Le doyen lui faisait écho au dos de la notice individuelle périodique de l’année scolaire 1936-1937 :
Professeur remarquable, qui a non seulement donné aux études de langue et littérature russes une impulsion vigoureuse, réunissant autour de sa chaire une quarantaine d’étudiants et d’étudiantes, mais dirige avec maîtrise trois lecteurs (russe, tchèque, polonais). A fait aussi de la Faculté des Lettres de Lyon un centre brillant et fréquenté d’études slaves.

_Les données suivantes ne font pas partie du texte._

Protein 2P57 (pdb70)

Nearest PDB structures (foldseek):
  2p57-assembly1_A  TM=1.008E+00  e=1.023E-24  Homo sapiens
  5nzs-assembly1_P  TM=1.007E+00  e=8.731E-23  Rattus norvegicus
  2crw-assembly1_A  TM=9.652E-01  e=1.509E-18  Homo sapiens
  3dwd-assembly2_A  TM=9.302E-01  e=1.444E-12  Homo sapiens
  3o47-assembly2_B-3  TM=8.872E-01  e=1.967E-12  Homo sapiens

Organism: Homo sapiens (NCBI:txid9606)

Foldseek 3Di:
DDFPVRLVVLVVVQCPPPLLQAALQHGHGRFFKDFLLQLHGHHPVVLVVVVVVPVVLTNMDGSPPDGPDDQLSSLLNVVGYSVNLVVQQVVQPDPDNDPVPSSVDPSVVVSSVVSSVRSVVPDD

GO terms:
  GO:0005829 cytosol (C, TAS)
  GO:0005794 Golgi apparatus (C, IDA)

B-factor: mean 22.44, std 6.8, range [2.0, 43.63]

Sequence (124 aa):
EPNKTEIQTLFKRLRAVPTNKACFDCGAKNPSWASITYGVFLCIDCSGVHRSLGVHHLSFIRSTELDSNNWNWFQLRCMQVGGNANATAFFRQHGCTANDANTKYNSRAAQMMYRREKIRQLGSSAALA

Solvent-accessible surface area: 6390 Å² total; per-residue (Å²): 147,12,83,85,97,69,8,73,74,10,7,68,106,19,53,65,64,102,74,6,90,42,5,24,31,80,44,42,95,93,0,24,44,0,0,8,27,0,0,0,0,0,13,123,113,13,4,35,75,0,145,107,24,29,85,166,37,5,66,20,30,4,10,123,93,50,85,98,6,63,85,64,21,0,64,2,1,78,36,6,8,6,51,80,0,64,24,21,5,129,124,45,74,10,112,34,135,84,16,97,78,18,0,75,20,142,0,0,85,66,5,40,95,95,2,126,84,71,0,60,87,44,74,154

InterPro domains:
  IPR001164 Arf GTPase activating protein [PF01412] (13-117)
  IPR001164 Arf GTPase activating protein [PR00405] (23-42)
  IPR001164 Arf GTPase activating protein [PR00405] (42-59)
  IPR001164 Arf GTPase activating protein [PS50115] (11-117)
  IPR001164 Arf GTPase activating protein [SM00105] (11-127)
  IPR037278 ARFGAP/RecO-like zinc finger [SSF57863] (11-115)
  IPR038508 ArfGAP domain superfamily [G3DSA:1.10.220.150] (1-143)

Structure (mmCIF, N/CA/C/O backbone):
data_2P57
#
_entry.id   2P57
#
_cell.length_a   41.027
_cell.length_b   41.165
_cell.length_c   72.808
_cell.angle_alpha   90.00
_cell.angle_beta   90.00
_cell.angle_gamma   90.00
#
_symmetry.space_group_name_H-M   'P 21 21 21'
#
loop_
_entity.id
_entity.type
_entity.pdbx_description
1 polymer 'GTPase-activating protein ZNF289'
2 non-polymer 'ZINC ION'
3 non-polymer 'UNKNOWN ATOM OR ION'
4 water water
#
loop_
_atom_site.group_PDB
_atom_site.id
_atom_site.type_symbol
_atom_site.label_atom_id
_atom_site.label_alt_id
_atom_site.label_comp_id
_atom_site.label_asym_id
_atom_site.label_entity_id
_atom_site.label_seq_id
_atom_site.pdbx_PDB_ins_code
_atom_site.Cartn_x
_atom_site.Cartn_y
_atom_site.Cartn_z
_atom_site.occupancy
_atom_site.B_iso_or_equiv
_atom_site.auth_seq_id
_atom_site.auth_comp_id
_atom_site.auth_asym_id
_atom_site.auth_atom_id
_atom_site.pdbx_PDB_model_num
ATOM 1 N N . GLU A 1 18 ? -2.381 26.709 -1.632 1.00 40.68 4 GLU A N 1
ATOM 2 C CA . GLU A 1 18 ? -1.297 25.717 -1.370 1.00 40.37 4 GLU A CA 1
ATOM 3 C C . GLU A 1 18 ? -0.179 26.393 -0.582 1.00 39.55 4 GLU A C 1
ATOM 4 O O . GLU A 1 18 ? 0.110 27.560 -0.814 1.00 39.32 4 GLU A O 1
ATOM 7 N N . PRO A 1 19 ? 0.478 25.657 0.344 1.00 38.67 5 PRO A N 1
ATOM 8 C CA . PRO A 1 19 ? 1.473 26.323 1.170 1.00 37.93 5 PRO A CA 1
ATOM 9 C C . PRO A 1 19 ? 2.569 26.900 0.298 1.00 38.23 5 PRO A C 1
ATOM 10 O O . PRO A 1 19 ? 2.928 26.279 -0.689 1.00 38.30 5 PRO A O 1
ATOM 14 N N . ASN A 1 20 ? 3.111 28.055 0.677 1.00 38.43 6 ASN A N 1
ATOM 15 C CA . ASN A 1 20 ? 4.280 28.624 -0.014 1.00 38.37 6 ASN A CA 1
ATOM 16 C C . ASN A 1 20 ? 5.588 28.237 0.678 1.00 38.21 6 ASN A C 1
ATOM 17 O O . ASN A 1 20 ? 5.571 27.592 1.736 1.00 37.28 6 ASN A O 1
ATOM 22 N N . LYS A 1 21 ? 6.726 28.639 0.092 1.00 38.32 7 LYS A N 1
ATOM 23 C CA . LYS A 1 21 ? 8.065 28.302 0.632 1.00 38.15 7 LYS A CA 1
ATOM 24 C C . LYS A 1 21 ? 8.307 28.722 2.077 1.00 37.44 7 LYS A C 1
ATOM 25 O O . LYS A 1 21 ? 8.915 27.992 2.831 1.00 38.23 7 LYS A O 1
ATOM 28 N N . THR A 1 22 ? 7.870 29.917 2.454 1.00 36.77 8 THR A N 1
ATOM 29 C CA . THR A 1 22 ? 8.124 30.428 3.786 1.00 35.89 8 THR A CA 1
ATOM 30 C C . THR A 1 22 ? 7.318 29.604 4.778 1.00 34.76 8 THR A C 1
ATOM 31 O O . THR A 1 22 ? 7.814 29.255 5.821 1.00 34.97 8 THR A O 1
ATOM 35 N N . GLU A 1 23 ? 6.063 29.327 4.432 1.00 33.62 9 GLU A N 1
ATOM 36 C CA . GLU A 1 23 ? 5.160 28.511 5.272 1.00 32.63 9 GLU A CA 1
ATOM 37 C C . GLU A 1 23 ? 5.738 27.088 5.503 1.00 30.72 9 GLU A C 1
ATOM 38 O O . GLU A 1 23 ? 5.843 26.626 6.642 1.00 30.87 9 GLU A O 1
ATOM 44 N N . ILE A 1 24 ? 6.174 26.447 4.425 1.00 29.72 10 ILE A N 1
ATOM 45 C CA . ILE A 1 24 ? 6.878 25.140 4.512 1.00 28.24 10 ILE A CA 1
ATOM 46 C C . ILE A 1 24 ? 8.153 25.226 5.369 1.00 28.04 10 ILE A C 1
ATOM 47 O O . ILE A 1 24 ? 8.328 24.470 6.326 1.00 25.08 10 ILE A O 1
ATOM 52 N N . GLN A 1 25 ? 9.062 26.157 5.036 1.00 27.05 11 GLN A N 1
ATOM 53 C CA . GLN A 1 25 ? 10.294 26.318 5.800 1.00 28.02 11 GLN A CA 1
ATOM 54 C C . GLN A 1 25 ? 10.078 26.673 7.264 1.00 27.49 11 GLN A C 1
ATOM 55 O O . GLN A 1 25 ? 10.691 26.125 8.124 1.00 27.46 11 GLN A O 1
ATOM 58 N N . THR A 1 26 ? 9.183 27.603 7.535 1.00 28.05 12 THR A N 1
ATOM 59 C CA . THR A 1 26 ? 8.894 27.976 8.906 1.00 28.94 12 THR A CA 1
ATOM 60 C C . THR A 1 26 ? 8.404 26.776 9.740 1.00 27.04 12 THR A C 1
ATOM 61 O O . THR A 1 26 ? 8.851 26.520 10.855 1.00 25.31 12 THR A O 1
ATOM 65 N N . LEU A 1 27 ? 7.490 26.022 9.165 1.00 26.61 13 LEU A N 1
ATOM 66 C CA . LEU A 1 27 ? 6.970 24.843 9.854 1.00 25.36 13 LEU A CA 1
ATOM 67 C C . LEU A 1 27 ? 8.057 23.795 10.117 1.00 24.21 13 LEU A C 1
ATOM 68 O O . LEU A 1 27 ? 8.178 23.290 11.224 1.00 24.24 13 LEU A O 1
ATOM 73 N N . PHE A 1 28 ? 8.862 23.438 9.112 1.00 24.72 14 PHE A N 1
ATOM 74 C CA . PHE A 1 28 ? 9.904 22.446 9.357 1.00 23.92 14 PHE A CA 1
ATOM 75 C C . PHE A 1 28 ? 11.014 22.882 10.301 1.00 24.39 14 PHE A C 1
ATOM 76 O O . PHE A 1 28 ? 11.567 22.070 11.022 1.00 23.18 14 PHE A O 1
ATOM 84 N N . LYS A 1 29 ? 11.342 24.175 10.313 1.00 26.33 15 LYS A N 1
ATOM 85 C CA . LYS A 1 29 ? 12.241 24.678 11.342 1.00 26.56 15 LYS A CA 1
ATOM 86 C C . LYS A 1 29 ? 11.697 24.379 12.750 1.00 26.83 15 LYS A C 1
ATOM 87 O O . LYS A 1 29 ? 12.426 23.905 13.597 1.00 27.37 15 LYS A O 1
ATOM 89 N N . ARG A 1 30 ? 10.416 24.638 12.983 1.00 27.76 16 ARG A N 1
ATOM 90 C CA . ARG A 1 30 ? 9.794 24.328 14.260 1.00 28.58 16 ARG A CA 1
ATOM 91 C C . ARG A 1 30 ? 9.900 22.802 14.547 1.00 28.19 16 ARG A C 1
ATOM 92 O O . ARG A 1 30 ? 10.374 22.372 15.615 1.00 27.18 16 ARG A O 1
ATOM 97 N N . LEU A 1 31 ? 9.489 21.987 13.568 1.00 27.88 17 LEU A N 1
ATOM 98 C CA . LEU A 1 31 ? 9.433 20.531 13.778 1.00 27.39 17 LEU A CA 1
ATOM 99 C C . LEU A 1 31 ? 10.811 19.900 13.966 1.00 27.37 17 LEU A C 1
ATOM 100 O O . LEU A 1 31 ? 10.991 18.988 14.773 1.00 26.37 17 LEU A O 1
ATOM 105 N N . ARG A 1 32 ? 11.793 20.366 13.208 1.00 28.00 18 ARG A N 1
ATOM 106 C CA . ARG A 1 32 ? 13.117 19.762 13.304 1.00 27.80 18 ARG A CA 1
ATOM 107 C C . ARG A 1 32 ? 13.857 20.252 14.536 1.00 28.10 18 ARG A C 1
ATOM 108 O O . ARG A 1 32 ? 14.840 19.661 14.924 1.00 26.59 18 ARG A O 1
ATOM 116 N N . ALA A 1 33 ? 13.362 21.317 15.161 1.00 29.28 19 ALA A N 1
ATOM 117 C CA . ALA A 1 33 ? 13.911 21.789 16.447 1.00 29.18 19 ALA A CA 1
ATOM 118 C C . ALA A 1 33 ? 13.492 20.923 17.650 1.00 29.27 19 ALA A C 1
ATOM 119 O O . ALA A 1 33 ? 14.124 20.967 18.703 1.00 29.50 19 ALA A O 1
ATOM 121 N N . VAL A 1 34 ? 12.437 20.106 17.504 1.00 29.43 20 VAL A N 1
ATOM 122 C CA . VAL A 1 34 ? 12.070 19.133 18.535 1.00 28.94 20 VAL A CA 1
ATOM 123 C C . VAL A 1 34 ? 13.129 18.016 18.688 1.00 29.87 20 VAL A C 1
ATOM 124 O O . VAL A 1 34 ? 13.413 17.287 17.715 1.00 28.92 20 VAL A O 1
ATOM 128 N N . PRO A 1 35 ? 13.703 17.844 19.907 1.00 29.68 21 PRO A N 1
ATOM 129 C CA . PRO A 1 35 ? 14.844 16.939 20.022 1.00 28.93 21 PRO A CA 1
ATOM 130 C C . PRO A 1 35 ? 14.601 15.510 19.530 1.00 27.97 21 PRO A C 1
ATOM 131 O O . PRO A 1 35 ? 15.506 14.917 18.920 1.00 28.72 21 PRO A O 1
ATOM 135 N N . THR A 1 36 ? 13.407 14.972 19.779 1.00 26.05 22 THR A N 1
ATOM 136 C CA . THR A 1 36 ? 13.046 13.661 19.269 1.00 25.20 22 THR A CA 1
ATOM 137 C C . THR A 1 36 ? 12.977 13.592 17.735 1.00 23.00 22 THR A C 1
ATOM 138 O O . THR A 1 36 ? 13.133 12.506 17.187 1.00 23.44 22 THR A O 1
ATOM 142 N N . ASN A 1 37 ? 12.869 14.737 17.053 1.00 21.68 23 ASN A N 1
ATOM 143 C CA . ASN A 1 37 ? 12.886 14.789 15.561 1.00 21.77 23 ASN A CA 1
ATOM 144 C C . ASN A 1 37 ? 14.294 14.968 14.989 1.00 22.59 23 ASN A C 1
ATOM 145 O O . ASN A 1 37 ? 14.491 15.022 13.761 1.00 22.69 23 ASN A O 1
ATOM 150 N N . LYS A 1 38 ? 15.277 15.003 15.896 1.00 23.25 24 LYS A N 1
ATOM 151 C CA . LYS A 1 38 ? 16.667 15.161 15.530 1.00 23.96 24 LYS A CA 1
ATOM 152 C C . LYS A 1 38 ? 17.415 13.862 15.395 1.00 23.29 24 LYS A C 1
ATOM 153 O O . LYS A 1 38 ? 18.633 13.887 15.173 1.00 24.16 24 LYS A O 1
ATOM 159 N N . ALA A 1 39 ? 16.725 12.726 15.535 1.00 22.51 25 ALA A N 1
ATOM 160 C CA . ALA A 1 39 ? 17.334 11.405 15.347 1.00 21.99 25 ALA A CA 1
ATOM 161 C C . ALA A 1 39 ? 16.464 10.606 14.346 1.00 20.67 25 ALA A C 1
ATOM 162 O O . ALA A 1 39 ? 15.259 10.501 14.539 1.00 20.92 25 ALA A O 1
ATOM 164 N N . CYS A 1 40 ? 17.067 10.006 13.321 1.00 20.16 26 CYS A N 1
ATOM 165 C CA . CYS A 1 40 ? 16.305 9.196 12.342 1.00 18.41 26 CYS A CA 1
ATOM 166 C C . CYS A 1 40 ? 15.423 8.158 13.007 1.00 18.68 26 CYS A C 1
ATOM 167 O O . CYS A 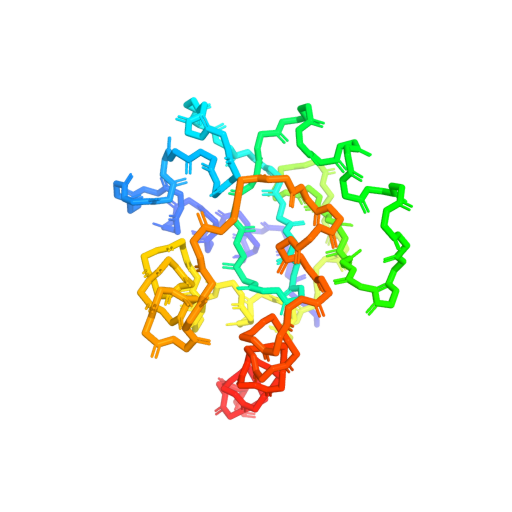1 40 ? 15.852 7.433 13.895 1.00 19.08 26 CYS A O 1
ATOM 170 N N . PHE A 1 41 ? 14.174 8.091 12.564 1.00 18.95 27 PHE A N 1
ATOM 171 C CA . PHE A 1 41 ? 13.164 7.174 13.102 1.00 18.07 27 PHE A CA 1
ATOM 172 C C . PHE A 1 41 ? 13.572 5.707 13.014 1.00 19.17 27 PHE A C 1
ATOM 173 O O . PHE A 1 41 ? 13.302 4.924 13.938 1.00 17.33 27 PHE A O 1
ATOM 181 N N . ASP A 1 42 ? 14.318 5.361 11.968 1.00 18.61 28 ASP A N 1
ATOM 182 C CA . ASP A 1 42 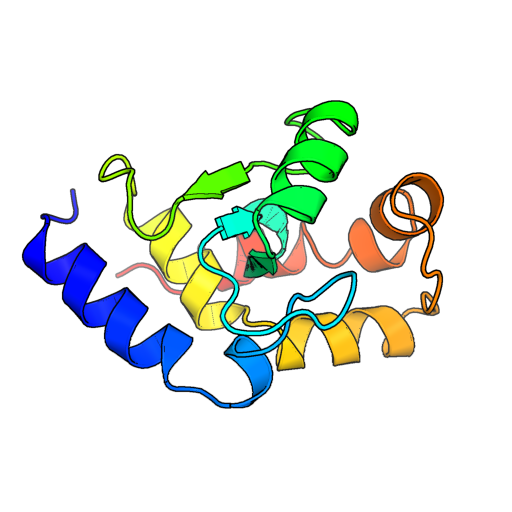? 14.715 3.976 11.765 1.00 19.60 28 ASP A CA 1
ATOM 183 C C . ASP A 1 42 ? 16.066 3.624 12.369 1.00 20.94 28 ASP A C 1
ATOM 184 O O . ASP A 1 42 ? 16.199 2.581 12.979 1.00 22.67 28 ASP A O 1
ATOM 189 N N . CYS A 1 43 ? 17.050 4.483 12.214 1.00 21.01 29 CYS A N 1
ATOM 190 C CA . CYS A 1 43 ? 18.433 4.137 12.623 1.00 22.43 29 CYS A CA 1
ATOM 191 C C . CYS A 1 43 ? 19.056 5.078 13.664 1.00 23.04 29 CYS A C 1
ATOM 192 O O . CYS A 1 43 ? 20.168 4.820 14.160 1.00 23.80 29 CYS A O 1
ATOM 195 N N . GLY A 1 44 ? 18.380 6.159 14.021 1.00 22.77 30 GLY A N 1
ATOM 196 C CA . GLY A 1 44 ? 18.887 7.089 15.018 1.00 23.23 30 GLY A CA 1
ATOM 197 C C . GLY A 1 44 ? 19.905 8.129 14.576 1.00 23.84 30 GLY A C 1
ATOM 198 O O . GLY A 1 44 ? 20.314 8.967 15.362 1.00 23.93 30 GLY A O 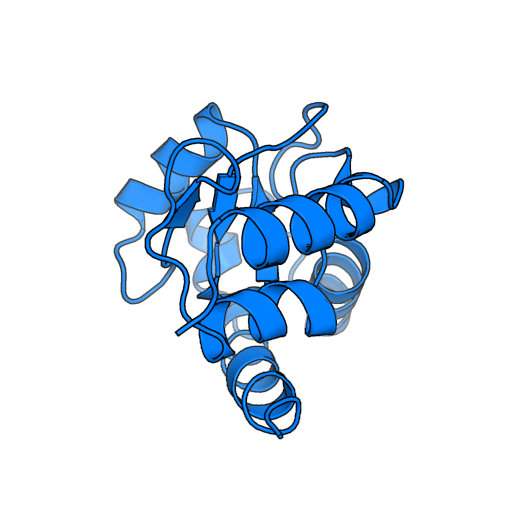1
ATOM 199 N N . ALA A 1 45 ? 20.307 8.097 13.310 1.00 23.54 31 ALA A N 1
ATOM 200 C CA . ALA A 1 45 ? 21.259 9.056 12.771 1.00 24.30 31 ALA A CA 1
ATOM 201 C C . ALA A 1 45 ? 20.821 10.511 12.935 1.00 24.73 31 ALA A C 1
ATOM 202 O O . ALA A 1 45 ? 19.626 10.844 12.910 1.00 22.32 31 ALA A O 1
ATOM 204 N N . LYS A 1 46 ? 21.801 11.386 13.140 1.00 24.96 32 LYS A N 1
ATOM 205 C CA . LYS A 1 46 ? 21.492 12.775 13.498 1.00 26.77 32 LYS A CA 1
ATOM 206 C C . LYS A 1 46 ? 20.938 13.582 12.343 1.00 27.63 32 LYS A C 1
ATOM 207 O O . LYS A 1 46 ? 21.244 13.341 11.167 1.00 28.05 32 LYS A O 1
ATOM 210 N N . ASN A 1 47 ? 20.068 14.519 12.709 1.00 28.53 33 ASN A N 1
ATOM 211 C CA . ASN A 1 47 ? 19.587 15.535 11.805 1.00 28.92 33 ASN A CA 1
ATOM 212 C C . ASN A 1 47 ? 18.952 14.978 10.520 1.00 27.76 33 ASN A C 1
ATOM 213 O O . ASN A 1 47 ? 19.338 15.327 9.437 1.00 28.30 33 ASN A O 1
ATOM 218 N N . PRO A 1 48 ? 17.933 14.104 10.675 1.00 25.33 34 PRO A N 1
ATOM 219 C CA . PRO A 1 48 ? 17.133 13.593 9.545 1.00 23.75 34 PRO A CA 1
ATOM 220 C C . PRO A 1 48 ? 16.345 14.679 8.821 1.00 23.51 34 PRO A C 1
ATOM 221 O O . PRO A 1 48 ? 15.490 15.362 9.444 1.00 25.04 34 PRO A O 1
ATOM 225 N N . SER A 1 49 ? 16.584 14.823 7.511 1.00 21.18 35 SER A N 1
ATOM 226 C CA . SER A 1 49 ? 15.962 15.868 6.714 1.00 20.92 35 SER A CA 1
ATOM 227 C C . SER A 1 49 ? 14.924 15.324 5.744 1.00 19.47 35 SER A C 1
ATOM 228 O O . SER A 1 49 ? 14.225 16.107 5.109 1.00 20.15 35 SER A O 1
ATOM 231 N N . TRP A 1 50 ? 14.796 13.999 5.664 1.00 18.24 36 TRP A N 1
ATOM 232 C CA . TRP A 1 50 ? 13.761 13.362 4.865 1.00 17.84 36 TRP A CA 1
ATOM 233 C C . TRP A 1 50 ? 12.540 12.990 5.736 1.00 16.92 36 TRP A C 1
ATOM 234 O O . TRP A 1 50 ? 12.660 12.832 6.978 1.00 19.03 36 TRP A O 1
ATOM 245 N N . ALA A 1 51 ? 11.393 12.922 5.090 1.00 14.95 37 ALA A N 1
ATOM 246 C CA . ALA A 1 51 ? 10.132 12.540 5.715 1.00 14.89 37 ALA A CA 1
ATOM 247 C C . ALA A 1 51 ? 9.512 11.338 5.014 1.00 14.77 37 ALA A C 1
ATOM 248 O O . ALA A 1 51 ? 9.523 11.236 3.772 1.00 14.28 37 ALA A O 1
ATOM 250 N N . SER A 1 52 ? 8.978 10.429 5.829 1.00 13.71 38 SER A N 1
ATOM 251 C CA . SER A 1 52 ? 7.889 9.552 5.363 1.00 14.04 38 SER A CA 1
ATOM 252 C C . SER A 1 52 ? 6.593 10.170 5.824 1.00 14.31 38 SER A C 1
ATOM 253 O O . SER A 1 52 ? 6.222 10.068 7.019 1.00 13.49 38 SER A O 1
ATOM 256 N N . ILE A 1 53 ? 5.881 10.763 4.887 1.00 13.50 39 ILE A N 1
ATOM 257 C CA . ILE A 1 53 ? 4.617 11.463 5.168 1.00 13.59 39 ILE A CA 1
ATOM 258 C C . ILE A 1 53 ? 3.583 10.482 5.751 1.00 14.74 39 ILE A C 1
ATOM 259 O O . ILE A 1 53 ? 2.867 10.809 6.693 1.00 13.38 39 ILE A O 1
ATOM 264 N N . THR A 1 54 ? 3.646 9.238 5.244 1.00 15.13 40 THR A N 1
ATOM 265 C CA . THR A 1 54 ? 2.760 8.153 5.652 1.00 14.63 40 THR A CA 1
ATOM 266 C C . THR A 1 54 ? 2.686 7.960 7.175 1.00 14.35 40 THR A C 1
ATOM 267 O O . THR A 1 54 ? 1.618 7.678 7.704 1.00 15.28 40 THR A O 1
ATOM 271 N N . TYR A 1 55 ? 3.841 8.084 7.851 1.00 13.26 41 TYR A N 1
ATOM 272 C CA . TYR A 1 55 ? 3.974 7.893 9.301 1.00 13.91 41 TYR A CA 1
ATOM 273 C C . TYR A 1 55 ? 4.272 9.178 10.034 1.00 14.83 41 TYR A C 1
ATOM 274 O O . TYR A 1 55 ? 4.360 9.174 11.277 1.00 14.93 41 TYR A O 1
ATOM 283 N N . GLY A 1 56 ? 4.415 10.287 9.305 1.00 14.91 42 GLY A N 1
ATOM 284 C CA . GLY A 1 56 ? 4.750 11.586 9.924 1.00 14.72 42 GLY A CA 1
ATOM 285 C C . GLY A 1 56 ? 6.125 11.548 10.606 1.00 14.97 42 GLY A C 1
ATOM 286 O O . GLY A 1 56 ? 6.342 12.143 11.673 1.00 15.71 42 GLY A O 1
ATOM 287 N N . VAL A 1 57 ? 7.064 10.825 10.005 1.00 14.50 43 VAL A N 1
ATOM 288 C CA . VAL A 1 57 ? 8.377 10.659 10.611 1.00 13.72 43 VAL A CA 1
ATOM 289 C C . VAL A 1 57 ? 9.544 11.258 9.785 1.00 15.60 43 VAL A C 1
ATOM 290 O O . VAL A 1 57 ? 9.468 11.422 8.576 1.00 15.19 43 VAL A O 1
ATOM 294 N N . PHE A 1 58 ? 10.619 11.563 10.495 1.00 15.72 44 PHE A N 1
ATOM 295 C CA . PHE A 1 58 ? 11.848 12.098 9.906 1.00 15.25 44 PHE A CA 1
ATOM 296 C C . PHE A 1 58 ? 12.903 10.992 9.832 1.00 15.38 44 PHE A C 1
ATOM 297 O O . PHE A 1 58 ? 13.154 10.271 10.804 1.00 15.74 44 PHE A O 1
ATOM 305 N N . LEU A 1 59 ? 13.493 10.867 8.651 1.00 16.00 45 LEU A N 1
ATOM 306 C CA . LEU A 1 59 ? 14.448 9.836 8.284 1.00 15.18 45 LEU A CA 1
ATOM 307 C C . LEU A 1 59 ? 15.753 10.467 7.759 1.00 16.36 45 LEU A C 1
ATOM 308 O O . LEU A 1 59 ? 15.724 11.542 7.192 1.00 15.73 45 LEU A O 1
ATOM 313 N N . CYS A 1 60 ? 16.888 9.805 7.995 1.00 16.67 46 CYS A N 1
ATOM 314 C CA . CYS A 1 60 ? 18.139 10.221 7.393 1.00 18.13 46 CYS A CA 1
ATOM 315 C C . CYS A 1 60 ? 18.114 9.856 5.894 1.00 17.99 46 CYS A C 1
ATOM 316 O O . CYS A 1 60 ? 17.264 9.114 5.422 1.00 16.21 46 CYS A O 1
ATOM 319 N N . ILE A 1 61 ? 19.090 10.379 5.175 1.00 18.67 47 ILE A N 1
ATOM 320 C CA . ILE A 1 61 ? 19.146 10.141 3.719 1.00 19.47 47 ILE A CA 1
ATOM 321 C C . ILE A 1 61 ? 19.275 8.651 3.359 1.00 18.78 47 ILE A C 1
ATOM 322 O O . ILE A 1 61 ? 18.619 8.163 2.419 1.00 18.92 47 ILE A O 1
ATOM 327 N N . ASP A 1 62 ? 20.099 7.884 4.111 1.00 19.62 48 ASP A N 1
ATOM 328 C CA . ASP A 1 62 ? 20.216 6.440 3.849 1.00 19.21 48 ASP A CA 1
ATOM 329 C C . ASP A 1 62 ? 18.875 5.739 3.991 1.00 19.02 48 ASP A C 1
ATOM 330 O O . ASP A 1 62 ? 18.440 4.985 3.128 1.00 17.98 48 ASP A O 1
ATOM 335 N N . CYS A 1 63 ? 18.186 6.005 5.087 1.00 18.70 49 CYS A N 1
ATOM 336 C CA . CYS A 1 63 ? 16.910 5.359 5.320 1.00 17.75 49 CYS A CA 1
ATOM 337 C C . CYS A 1 63 ? 15.877 5.784 4.350 1.00 17.83 49 CYS A C 1
ATOM 338 O O . CYS A 1 63 ? 15.019 4.985 4.028 1.00 15.86 49 CYS A O 1
ATOM 341 N N . SER A 1 64 ? 15.943 7.038 3.854 1.00 17.38 50 SER A N 1
ATOM 342 C CA . SER A 1 64 ? 15.036 7.478 2.811 1.00 17.40 50 SER A CA 1
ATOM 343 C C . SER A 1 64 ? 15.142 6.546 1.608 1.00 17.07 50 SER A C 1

Partiaux ou impartiaux, objectifs ou aimables par amitié avec le père de Marcelle Ehrhard, ou encore touchés par son affection innée7, ces fonctionnaires supérieurs semblent admiratifs. Certes, nous ne pouvons aujourd’hui que patauger dans des conjectures et essayer de deviner derrière les paperasses administratives, une chercheuse et un être humain, sans aucun doute enthousiaste et sympathique.
En 1958, lorsque Marcelle Ehrhard avait pris sa retraite, elle fut remplacée par Mademoiselle Кyrа Sanine, maître de conférences de langue et littérature russes8, à laquelle on confia : la littérature, le vieux russe, le vieux slave, la préparation à l’agrégation et au Capes [Annuaire, 1961-1962 : 62]. Ce fut la première maîtrise de conférences en russe à Lyon. Louis Mollon était chargé de cours de russe, le lecteur Dmitri Prokopenko s’occupait des débutants, du thème et des « études pratiques » ; d’autres lecteurs enseignaient le bulgare, le serbo-croate, le polonais, le roumain9, le tchèque [Annuaire, 1958-1959, 24, 58]. Un an avant le départ de Marcelle Ehrhard fut recruté en qualité d’assistant Daniel Alexandre [Annuaire, 1958-1959, 56], qui « successivement maître-assistant, chargé d’enseignement dans une maîtrise de conférences […], professeur titulaire », exerça, à Lyon 3, « jusqu’en 1994, année de son départ à la retraite » [Lanne, 2008 : 9]. En arrivant en France en 1992, j’ai eu la chance de suivre les remarquables cours de grammaire de Daniel Alexandre.